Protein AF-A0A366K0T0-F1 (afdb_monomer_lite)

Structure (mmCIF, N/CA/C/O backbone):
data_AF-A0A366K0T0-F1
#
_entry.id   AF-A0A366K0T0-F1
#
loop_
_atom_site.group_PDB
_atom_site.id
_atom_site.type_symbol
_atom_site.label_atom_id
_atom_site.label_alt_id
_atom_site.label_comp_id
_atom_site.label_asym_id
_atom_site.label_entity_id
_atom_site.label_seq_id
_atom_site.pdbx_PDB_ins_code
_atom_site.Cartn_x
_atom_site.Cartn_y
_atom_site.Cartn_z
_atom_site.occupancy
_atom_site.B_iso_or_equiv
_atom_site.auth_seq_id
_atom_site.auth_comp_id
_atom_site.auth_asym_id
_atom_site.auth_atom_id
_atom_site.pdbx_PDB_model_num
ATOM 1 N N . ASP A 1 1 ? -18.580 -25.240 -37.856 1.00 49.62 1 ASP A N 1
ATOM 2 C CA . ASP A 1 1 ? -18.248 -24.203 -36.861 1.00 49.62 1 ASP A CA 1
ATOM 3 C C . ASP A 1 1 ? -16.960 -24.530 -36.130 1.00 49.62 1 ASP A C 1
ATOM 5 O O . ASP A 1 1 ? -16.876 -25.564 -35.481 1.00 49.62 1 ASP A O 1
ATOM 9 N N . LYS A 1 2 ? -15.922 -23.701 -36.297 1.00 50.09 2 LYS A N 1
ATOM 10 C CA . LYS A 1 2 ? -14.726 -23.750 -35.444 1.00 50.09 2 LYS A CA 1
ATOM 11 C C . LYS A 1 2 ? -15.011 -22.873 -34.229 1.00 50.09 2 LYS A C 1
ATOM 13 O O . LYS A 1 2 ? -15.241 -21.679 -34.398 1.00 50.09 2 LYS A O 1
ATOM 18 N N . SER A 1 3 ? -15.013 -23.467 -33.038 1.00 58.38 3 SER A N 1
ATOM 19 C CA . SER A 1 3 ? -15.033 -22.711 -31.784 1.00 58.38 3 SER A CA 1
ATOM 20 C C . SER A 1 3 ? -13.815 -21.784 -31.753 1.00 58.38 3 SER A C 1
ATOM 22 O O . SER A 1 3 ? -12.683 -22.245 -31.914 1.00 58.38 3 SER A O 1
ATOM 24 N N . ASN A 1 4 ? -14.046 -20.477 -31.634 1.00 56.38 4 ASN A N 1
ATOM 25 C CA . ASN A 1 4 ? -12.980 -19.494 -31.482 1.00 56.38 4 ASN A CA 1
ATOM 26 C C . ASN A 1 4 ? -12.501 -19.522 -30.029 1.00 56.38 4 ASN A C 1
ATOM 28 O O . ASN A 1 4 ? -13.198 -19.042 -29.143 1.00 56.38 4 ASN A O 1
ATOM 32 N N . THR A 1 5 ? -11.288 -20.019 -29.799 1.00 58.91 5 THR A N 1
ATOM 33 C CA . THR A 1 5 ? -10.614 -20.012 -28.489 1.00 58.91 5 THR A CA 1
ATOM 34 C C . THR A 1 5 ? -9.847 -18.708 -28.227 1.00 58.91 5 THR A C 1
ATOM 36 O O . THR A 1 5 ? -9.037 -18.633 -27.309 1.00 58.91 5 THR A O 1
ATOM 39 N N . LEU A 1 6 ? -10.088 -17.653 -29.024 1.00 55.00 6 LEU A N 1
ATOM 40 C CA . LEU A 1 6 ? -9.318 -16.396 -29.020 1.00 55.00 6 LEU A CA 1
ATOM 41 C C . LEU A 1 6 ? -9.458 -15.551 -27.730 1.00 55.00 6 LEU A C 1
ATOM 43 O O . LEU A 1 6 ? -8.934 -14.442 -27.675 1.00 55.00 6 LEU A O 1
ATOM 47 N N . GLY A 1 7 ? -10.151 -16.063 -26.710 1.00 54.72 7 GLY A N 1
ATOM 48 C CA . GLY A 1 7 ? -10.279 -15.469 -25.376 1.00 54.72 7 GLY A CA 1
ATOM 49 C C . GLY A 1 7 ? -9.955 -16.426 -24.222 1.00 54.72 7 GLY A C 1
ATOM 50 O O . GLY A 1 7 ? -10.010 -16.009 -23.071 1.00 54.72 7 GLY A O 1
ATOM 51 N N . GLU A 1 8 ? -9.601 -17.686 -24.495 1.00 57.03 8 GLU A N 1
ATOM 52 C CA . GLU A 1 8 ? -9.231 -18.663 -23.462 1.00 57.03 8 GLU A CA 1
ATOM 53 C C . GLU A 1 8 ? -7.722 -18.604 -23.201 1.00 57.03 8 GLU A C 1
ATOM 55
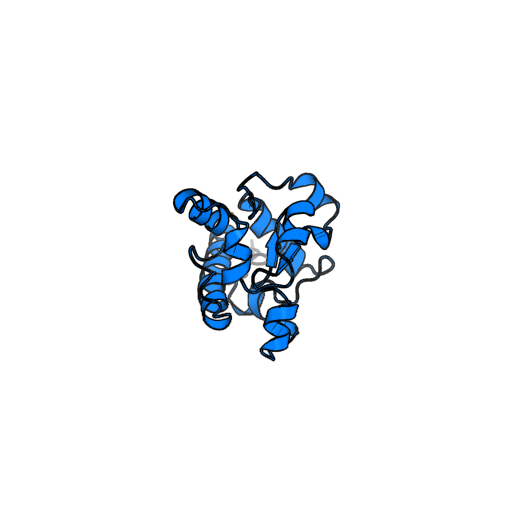 O O . GLU A 1 8 ? -6.958 -19.509 -23.532 1.00 57.03 8 GLU A O 1
ATOM 60 N N . PHE A 1 9 ? -7.266 -17.500 -22.618 1.00 62.91 9 PHE A N 1
ATOM 61 C CA . PHE A 1 9 ? -5.957 -17.450 -21.976 1.00 62.91 9 PHE A CA 1
ATOM 62 C C . PHE A 1 9 ? -6.176 -17.528 -20.471 1.00 62.91 9 PHE A C 1
ATOM 64 O O . PHE A 1 9 ? -6.750 -16.622 -19.871 1.00 62.91 9 PHE A O 1
ATOM 71 N N . ALA A 1 10 ? -5.703 -18.612 -19.856 1.00 60.25 10 ALA A N 1
ATOM 72 C CA . ALA A 1 10 ? -5.598 -18.700 -18.407 1.00 60.25 10 ALA A CA 1
ATOM 73 C C . ALA A 1 10 ? -4.544 -17.683 -17.939 1.00 60.25 10 ALA A C 1
ATOM 75 O O . ALA A 1 10 ? -3.350 -17.979 -17.877 1.00 60.25 10 ALA A O 1
ATOM 76 N N . VAL A 1 11 ? -4.976 -16.448 -17.684 1.00 69.69 11 VAL A N 1
ATOM 77 C CA . VAL A 1 11 ? -4.133 -15.411 -17.092 1.00 69.69 11 VAL A CA 1
ATOM 78 C C . VAL A 1 11 ? -4.158 -15.633 -15.591 1.00 69.69 11 VAL A C 1
ATOM 80 O O . VAL A 1 11 ? -5.084 -15.218 -14.906 1.00 69.69 11 VAL A O 1
ATOM 83 N N . ASN A 1 12 ? -3.136 -16.312 -15.084 1.00 76.75 12 ASN A N 1
ATOM 84 C CA . ASN A 1 12 ? -2.880 -16.363 -13.652 1.00 76.75 12 ASN A CA 1
ATOM 85 C C . ASN A 1 12 ? -2.009 -15.160 -13.287 1.00 76.75 12 ASN A C 1
ATOM 87 O O . ASN A 1 12 ? -0.902 -15.014 -13.810 1.00 76.75 12 ASN A O 1
ATOM 91 N N . ILE A 1 13 ? -2.516 -14.287 -12.415 1.00 90.81 13 ILE A N 1
ATOM 92 C CA . ILE A 1 13 ? -1.719 -13.204 -11.838 1.00 90.81 13 ILE A CA 1
ATOM 93 C C . ILE A 1 13 ? -0.991 -13.778 -10.625 1.00 90.81 13 ILE A C 1
ATOM 95 O O . ILE A 1 13 ? -1.621 -14.321 -9.719 1.00 90.81 13 ILE A O 1
ATOM 99 N N . ASP A 1 14 ? 0.333 -13.656 -10.619 1.00 95.12 14 ASP A N 1
ATOM 100 C CA . ASP A 1 14 ? 1.195 -14.061 -9.512 1.00 95.12 14 ASP A CA 1
ATOM 101 C C . ASP A 1 14 ? 1.831 -12.843 -8.818 1.00 95.12 14 ASP A C 1
ATOM 103 O O . ASP A 1 14 ? 1.642 -11.684 -9.206 1.00 95.12 14 ASP A O 1
ATOM 107 N N . GLU A 1 15 ? 2.610 -13.102 -7.768 1.00 97.25 15 GLU A N 1
ATOM 108 C CA . GLU A 1 15 ? 3.278 -12.060 -6.987 1.00 97.25 15 GLU A CA 1
ATOM 109 C C . GLU A 1 15 ? 4.219 -11.185 -7.827 1.00 97.25 15 GLU A C 1
ATOM 111 O O . GLU A 1 15 ? 4.434 -10.006 -7.517 1.00 97.25 15 GLU A O 1
ATOM 116 N N . THR A 1 16 ? 4.794 -11.736 -8.901 1.00 96.56 16 THR A N 1
ATOM 117 C CA . THR A 1 16 ? 5.772 -11.027 -9.730 1.00 96.56 16 THR A CA 1
ATOM 118 C C . THR A 1 16 ? 5.136 -9.833 -10.428 1.00 96.56 16 THR A C 1
ATOM 120 O O . THR A 1 16 ? 5.802 -8.804 -10.589 1.00 96.56 16 THR A O 1
ATOM 123 N N . PHE A 1 17 ? 3.838 -9.904 -10.745 1.00 97.00 17 PHE A N 1
ATOM 124 C CA . PHE A 1 17 ? 3.092 -8.774 -11.288 1.00 97.00 17 PHE A CA 1
ATOM 125 C C . PHE A 1 17 ? 3.151 -7.565 -10.347 1.00 97.00 17 PHE A C 1
ATOM 127 O O . PHE A 1 17 ? 3.473 -6.460 -10.784 1.00 97.00 17 PHE A O 1
ATOM 134 N N . PHE A 1 18 ? 2.914 -7.749 -9.049 1.00 98.31 18 PHE A N 1
ATOM 135 C CA . PHE A 1 18 ? 2.898 -6.638 -8.092 1.00 98.31 18 PHE A CA 1
ATOM 136 C C . PHE A 1 18 ? 4.298 -6.228 -7.629 1.00 98.31 18 PHE A C 1
ATOM 138 O O . PHE A 1 18 ? 4.555 -5.040 -7.414 1.00 98.31 18 PHE A O 1
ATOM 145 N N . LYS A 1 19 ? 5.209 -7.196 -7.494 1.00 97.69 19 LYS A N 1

-.-.-

Would you please copy, word for word, everything above from the line containing "ATOM 123 N N" down to the line containing "ATOM 125 C C", those two lines included?

ATOM 123 N N . PHE A 1 17 ? 3.838 -9.904 -10.745 1.00 97.00 17 PHE A N 1
ATOM 124 C CA . PHE A 1 17 ? 3.092 -8.774 -11.288 1.00 97.00 17 PHE A CA 1
ATOM 125 C C . PHE A 1 17 ? 3.151 -7.565 -10.347 1.00 97.00 17 PHE A C 1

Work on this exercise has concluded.